◆ Aim of the exercise
Exact reproduction is required for the lines below starting at the line with "ATOM 53 N N" and ending at the line with "ATOM 75 C CA", both included. No other lines, and no pictures.

◆ Data to use
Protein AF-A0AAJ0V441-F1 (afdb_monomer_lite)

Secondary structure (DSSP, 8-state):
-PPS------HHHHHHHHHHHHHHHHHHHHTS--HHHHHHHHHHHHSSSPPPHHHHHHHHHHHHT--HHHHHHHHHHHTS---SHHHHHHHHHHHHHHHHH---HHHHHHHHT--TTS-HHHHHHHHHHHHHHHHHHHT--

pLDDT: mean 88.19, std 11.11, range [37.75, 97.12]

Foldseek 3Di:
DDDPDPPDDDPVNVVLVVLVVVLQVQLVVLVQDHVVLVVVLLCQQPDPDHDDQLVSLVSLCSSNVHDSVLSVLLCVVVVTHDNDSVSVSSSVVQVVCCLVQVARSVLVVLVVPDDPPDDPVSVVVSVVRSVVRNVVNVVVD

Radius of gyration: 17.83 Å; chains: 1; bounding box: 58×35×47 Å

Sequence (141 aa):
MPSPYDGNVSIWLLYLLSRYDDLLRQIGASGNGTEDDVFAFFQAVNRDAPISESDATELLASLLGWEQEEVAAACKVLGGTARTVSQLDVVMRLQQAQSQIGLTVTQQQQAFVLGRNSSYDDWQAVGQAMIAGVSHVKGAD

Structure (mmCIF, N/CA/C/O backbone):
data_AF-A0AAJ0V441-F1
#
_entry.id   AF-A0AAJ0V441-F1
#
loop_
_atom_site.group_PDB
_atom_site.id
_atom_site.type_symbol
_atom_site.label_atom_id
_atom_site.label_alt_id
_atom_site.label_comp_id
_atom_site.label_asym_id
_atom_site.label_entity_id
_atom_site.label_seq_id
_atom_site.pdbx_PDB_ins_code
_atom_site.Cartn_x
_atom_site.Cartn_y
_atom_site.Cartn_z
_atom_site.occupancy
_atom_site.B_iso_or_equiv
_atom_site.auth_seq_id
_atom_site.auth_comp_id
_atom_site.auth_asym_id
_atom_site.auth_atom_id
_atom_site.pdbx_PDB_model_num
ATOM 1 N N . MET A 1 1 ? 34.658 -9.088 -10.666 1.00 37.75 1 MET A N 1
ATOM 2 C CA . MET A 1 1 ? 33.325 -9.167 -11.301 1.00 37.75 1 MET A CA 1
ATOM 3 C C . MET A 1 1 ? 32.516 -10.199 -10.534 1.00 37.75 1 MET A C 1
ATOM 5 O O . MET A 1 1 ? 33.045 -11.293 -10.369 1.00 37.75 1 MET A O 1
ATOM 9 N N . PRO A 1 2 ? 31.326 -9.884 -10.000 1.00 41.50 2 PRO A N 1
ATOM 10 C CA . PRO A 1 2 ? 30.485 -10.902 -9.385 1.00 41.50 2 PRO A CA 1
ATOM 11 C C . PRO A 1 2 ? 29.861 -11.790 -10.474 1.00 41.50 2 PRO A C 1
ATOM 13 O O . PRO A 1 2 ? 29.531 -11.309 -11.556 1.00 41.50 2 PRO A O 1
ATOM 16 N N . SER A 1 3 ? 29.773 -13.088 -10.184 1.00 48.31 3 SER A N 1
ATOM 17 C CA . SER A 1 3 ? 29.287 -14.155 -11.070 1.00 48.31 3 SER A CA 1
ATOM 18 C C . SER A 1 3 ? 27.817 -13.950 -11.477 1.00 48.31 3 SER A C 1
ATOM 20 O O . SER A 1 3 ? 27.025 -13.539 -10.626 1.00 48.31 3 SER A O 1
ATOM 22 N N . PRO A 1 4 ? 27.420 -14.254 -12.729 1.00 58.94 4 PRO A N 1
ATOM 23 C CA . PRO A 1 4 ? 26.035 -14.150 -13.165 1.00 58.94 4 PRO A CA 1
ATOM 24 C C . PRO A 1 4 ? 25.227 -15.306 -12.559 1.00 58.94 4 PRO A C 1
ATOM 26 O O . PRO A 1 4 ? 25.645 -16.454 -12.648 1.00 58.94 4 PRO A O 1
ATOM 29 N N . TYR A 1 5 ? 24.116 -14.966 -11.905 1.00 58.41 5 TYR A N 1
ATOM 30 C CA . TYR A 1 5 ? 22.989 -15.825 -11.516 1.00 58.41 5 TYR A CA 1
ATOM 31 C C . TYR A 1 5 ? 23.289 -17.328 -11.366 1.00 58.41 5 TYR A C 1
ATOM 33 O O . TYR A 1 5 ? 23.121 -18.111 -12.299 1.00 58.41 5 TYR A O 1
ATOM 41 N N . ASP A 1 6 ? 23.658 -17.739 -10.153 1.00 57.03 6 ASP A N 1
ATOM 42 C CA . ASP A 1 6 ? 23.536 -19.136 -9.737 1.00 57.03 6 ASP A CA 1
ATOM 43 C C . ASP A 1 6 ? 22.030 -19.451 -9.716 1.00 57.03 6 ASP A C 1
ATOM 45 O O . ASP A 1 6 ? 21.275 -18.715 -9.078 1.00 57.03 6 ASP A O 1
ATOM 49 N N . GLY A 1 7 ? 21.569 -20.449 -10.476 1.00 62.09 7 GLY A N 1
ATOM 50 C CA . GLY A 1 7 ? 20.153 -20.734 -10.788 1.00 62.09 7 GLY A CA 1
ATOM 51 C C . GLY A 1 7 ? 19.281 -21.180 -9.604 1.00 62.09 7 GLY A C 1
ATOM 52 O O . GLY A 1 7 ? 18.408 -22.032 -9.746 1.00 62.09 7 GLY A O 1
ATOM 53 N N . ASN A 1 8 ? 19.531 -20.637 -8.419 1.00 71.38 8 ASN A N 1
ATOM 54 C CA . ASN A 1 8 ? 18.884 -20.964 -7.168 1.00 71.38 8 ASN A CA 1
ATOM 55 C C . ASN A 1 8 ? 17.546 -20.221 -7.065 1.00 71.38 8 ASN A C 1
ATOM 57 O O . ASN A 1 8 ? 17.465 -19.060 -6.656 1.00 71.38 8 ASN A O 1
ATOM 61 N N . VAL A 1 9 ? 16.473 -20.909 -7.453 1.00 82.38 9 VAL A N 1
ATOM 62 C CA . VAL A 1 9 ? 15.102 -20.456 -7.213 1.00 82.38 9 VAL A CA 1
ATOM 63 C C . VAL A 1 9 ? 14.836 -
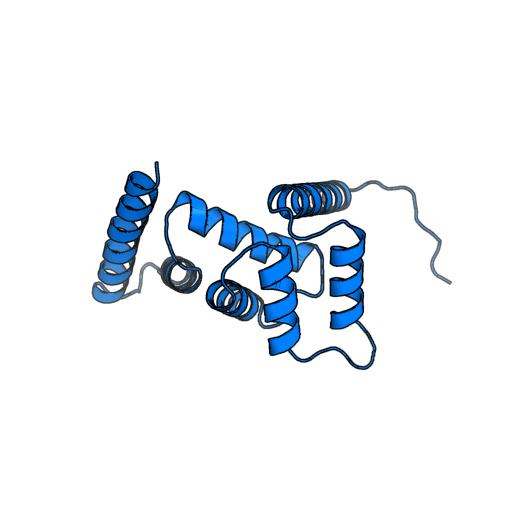20.513 -5.709 1.00 82.38 9 VAL A C 1
ATOM 65 O O . VAL A 1 9 ? 14.754 -21.589 -5.121 1.00 82.38 9 VAL A O 1
ATOM 68 N N . SER A 1 10 ? 14.707 -19.349 -5.072 1.00 88.94 10 SER A N 1
ATOM 69 C CA . SER A 1 10 ? 14.367 -19.247 -3.650 1.00 88.94 10 SER A CA 1
ATOM 70 C C . SER A 1 10 ? 12.859 -19.093 -3.440 1.00 88.94 10 SER A C 1
ATOM 72 O O . SER A 1 10 ? 12.144 -18.580 -4.303 1.00 88.94 10 SER A O 1
ATOM 74 N N . ILE A 1 11 ? 12.370 -19.471 -2.253 1.00 90.19 11 ILE A N 1
ATOM 75 C CA . ILE A 1 11 ? 10.970 -19.237 -1.844 1.00 90.19 11 ILE A CA 1
ATOM 76 C C . ILE A 1 11 ? 10.618 -17.747 -1.935 1.00 90.19 11 ILE A C 1
ATOM 78 O O . ILE A 1 11 ? 9.510 -17.398 -2.326 1.00 90.19 11 ILE A O 1
ATOM 82 N N . TRP A 1 12 ? 11.572 -16.863 -1.631 1.00 87.25 12 TRP A N 1
ATOM 83 C CA . TRP A 1 12 ? 11.385 -15.421 -1.758 1.00 87.25 12 TRP A CA 1
ATOM 84 C C . TRP A 1 12 ? 11.166 -14.978 -3.210 1.00 87.25 12 TRP A C 1
ATOM 86 O O . TRP A 1 12 ? 10.277 -14.173 -3.477 1.00 87.25 12 TRP A O 1
ATOM 96 N N . LEU A 1 13 ? 11.933 -15.526 -4.158 1.00 89.12 13 LEU A N 1
ATOM 97 C CA . LEU A 1 13 ? 11.749 -15.225 -5.578 1.00 89.12 13 LEU A CA 1
ATOM 98 C C . LEU A 1 13 ? 10.383 -15.714 -6.075 1.00 89.12 13 LEU A C 1
ATOM 100 O O . LEU A 1 13 ? 9.677 -14.970 -6.749 1.00 89.12 13 LEU A O 1
ATOM 104 N N . LEU A 1 14 ? 9.982 -16.931 -5.693 1.00 90.94 14 LEU A N 1
ATOM 105 C CA . LEU A 1 14 ? 8.654 -17.465 -6.011 1.00 90.94 14 LEU A CA 1
ATOM 106 C C . LEU A 1 14 ? 7.536 -16.609 -5.404 1.00 90.94 14 LEU A C 1
ATOM 108 O O . LEU A 1 14 ? 6.544 -16.328 -6.072 1.00 90.94 14 LEU A O 1
ATOM 112 N N . TYR A 1 15 ? 7.714 -16.151 -4.162 1.00 88.88 15 TYR A N 1
ATOM 113 C CA . TYR A 1 15 ? 6.790 -15.224 -3.521 1.00 88.88 15 TYR A CA 1
ATOM 114 C C . TYR A 1 15 ? 6.658 -13.933 -4.333 1.00 88.88 15 TYR A C 1
ATOM 116 O O . TYR A 1 15 ? 5.540 -13.559 -4.680 1.00 88.88 15 TYR A O 1
ATOM 124 N N . LEU A 1 16 ? 7.770 -13.290 -4.698 1.00 87.38 16 LEU A N 1
ATOM 125 C CA . LEU A 1 16 ? 7.743 -12.031 -5.443 1.00 87.38 16 LEU A CA 1
ATOM 126 C C . LEU A 1 16 ? 7.082 -12.185 -6.819 1.00 87.38 16 LEU A C 1
ATOM 128 O O . LEU A 1 16 ? 6.271 -11.344 -7.195 1.00 87.38 16 LEU A O 1
ATOM 132 N N . LEU A 1 17 ? 7.369 -13.280 -7.531 1.00 91.00 17 LEU A N 1
ATOM 133 C CA . LEU A 1 17 ? 6.714 -13.603 -8.802 1.00 91.00 17 LEU A CA 1
ATOM 134 C C . LEU A 1 17 ? 5.204 -13.801 -8.626 1.00 91.00 17 LEU A C 1
ATOM 136 O O . LEU A 1 17 ? 4.432 -13.289 -9.428 1.00 91.00 17 LEU A O 1
ATOM 140 N N . SER A 1 18 ? 4.770 -14.468 -7.549 1.00 90.88 18 SER A N 1
ATOM 141 C CA . SER A 1 18 ? 3.336 -14.605 -7.251 1.00 90.88 18 SER A CA 1
ATOM 142 C C . SER A 1 18 ? 2.668 -13.260 -6.955 1.00 90.88 18 SER A C 1
ATOM 144 O O . SER A 1 18 ? 1.538 -13.038 -7.369 1.00 90.88 18 SER A O 1
ATOM 146 N N . ARG A 1 19 ? 3.362 -12.343 -6.263 1.00 89.81 19 ARG A N 1
ATOM 147 C CA . ARG A 1 19 ? 2.839 -10.998 -5.983 1.00 89.81 19 ARG A CA 1
ATOM 148 C C . ARG A 1 19 ? 2.726 -10.168 -7.259 1.00 89.81 19 ARG A C 1
ATOM 150 O O . ARG A 1 19 ? 1.772 -9.419 -7.412 1.00 89.81 19 ARG A O 1
ATOM 157 N N . TYR A 1 20 ? 3.684 -10.317 -8.169 1.00 91.06 20 TYR A N 1
ATOM 158 C CA . TYR A 1 20 ? 3.644 -9.657 -9.469 1.00 91.06 20 TYR A CA 1
ATOM 159 C C . TYR A 1 20 ? 2.496 -10.175 -10.350 1.00 91.06 20 TYR A C 1
ATOM 161 O O . TYR A 1 20 ? 1.778 -9.381 -10.944 1.00 91.06 20 TYR A O 1
ATOM 169 N N . ASP A 1 21 ? 2.267 -11.489 -10.386 1.00 92.12 21 ASP A N 1
ATOM 170 
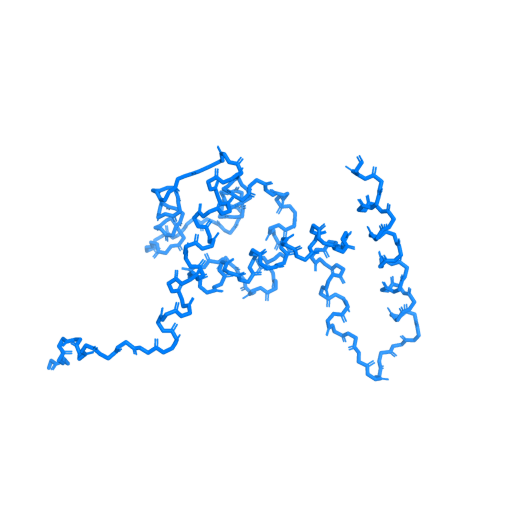C CA . ASP A 1 21 ? 1.118 -12.075 -11.091 1.00 92.12 21 ASP A CA 1
ATOM 171 C C . ASP A 1 21 ? -0.222 -11.608 -10.490 1.00 92.12 21 ASP A C 1
ATOM 173 O O . ASP A 1 21 ? -1.115 -11.191 -11.228 1.00 92.12 21 ASP A O 1
ATOM 177 N N . ASP A 1 22 ? -0.345 -11.576 -9.158 1.00 90.19 22 ASP A N 1
ATOM 178 C CA . ASP A 1 22 ? -1.530 -11.032 -8.479 1.00 90.19 22 ASP A CA 1
ATOM 179 C C . ASP A 1 22 ? -1.759 -9.544 -8.825 1.00 90.19 22
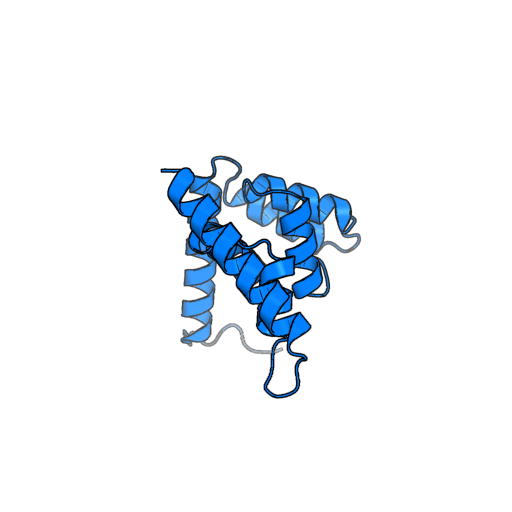 ASP A C 1
ATOM 181 O O . ASP A 1 22 ? -2.898 -9.138 -9.067 1.00 90.19 22 ASP A O 1
ATOM 185 N N . LEU A 1 23 ? -0.689 -8.743 -8.914 1.00 89.19 23 LEU A N 1
ATOM 186 C CA . LEU A 1 23 ? -0.737 -7.339 -9.343 1.00 89.19 23 LEU A CA 1
ATOM 187 C C . LEU A 1 23 ? -1.305 -7.193 -10.753 1.00 89.19 23 LEU A C 1
ATOM 189 O O . LEU A 1 23 ? -2.240 -6.418 -10.961 1.00 89.19 23 LEU A O 1
ATOM 193 N N . LEU A 1 24 ? -0.769 -7.947 -11.712 1.00 91.44 24 LEU A N 1
ATOM 194 C CA . LEU A 1 24 ? -1.229 -7.887 -13.097 1.00 91.44 24 LEU A CA 1
ATOM 195 C C . LEU A 1 24 ? -2.686 -8.329 -13.231 1.00 91.44 24 LEU A C 1
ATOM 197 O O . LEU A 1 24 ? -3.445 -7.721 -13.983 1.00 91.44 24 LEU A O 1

◆ Task answer
ATOM 53 N N . ASN A 1 8 ? 19.531 -20.637 -8.419 1.00 71.38 8 ASN A N 1
ATOM 54 C CA . ASN A 1 8 ? 18.884 -20.964 -7.168 1.00 71.38 8 ASN A CA 1
ATOM 55 C C . ASN A 1 8 ? 17.546 -20.221 -7.065 1.00 71.38 8 ASN A C 1
ATOM 57 O O . ASN A 1 8 ? 17.465 -19.060 -6.656 1.00 71.38 8 ASN A O 1
ATOM 61 N N . VAL A 1 9 ? 16.473 -20.909 -7.453 1.00 82.38 9 VAL A N 1
ATOM 62 C CA . VAL A 1 9 ? 15.102 -20.456 -7.213 1.00 82.38 9 VAL A CA 1
ATOM 63 C C . VAL A 1 9 ? 14.836 -
20.513 -5.709 1.00 82.38 9 VAL A C 1
ATOM 65 O O . VAL A 1 9 ? 14.754 -21.589 -5.121 1.00 82.38 9 VAL A O 1
ATOM 68 N N . SER A 1 10 ? 14.707 -19.349 -5.072 1.00 88.94 10 SER A N 1
ATOM 69 C CA . SER A 1 10 ? 14.367 -19.247 -3.650 1.00 88.94 10 SER A CA 1
ATOM 70 C C . SER A 1 10 ? 12.859 -19.093 -3.440 1.00 88.94 10 SER A C 1
ATOM 72 O O . SER A 1 10 ? 12.144 -18.580 -4.303 1.00 88.94 10 SER A O 1
ATOM 74 N N . ILE A 1 11 ? 12.370 -19.471 -2.253 1.00 90.19 11 ILE A N 1
ATOM 75 C CA . ILE A 1 11 ? 10.970 -19.237 -1.844 1.00 90.19 11 ILE A CA 1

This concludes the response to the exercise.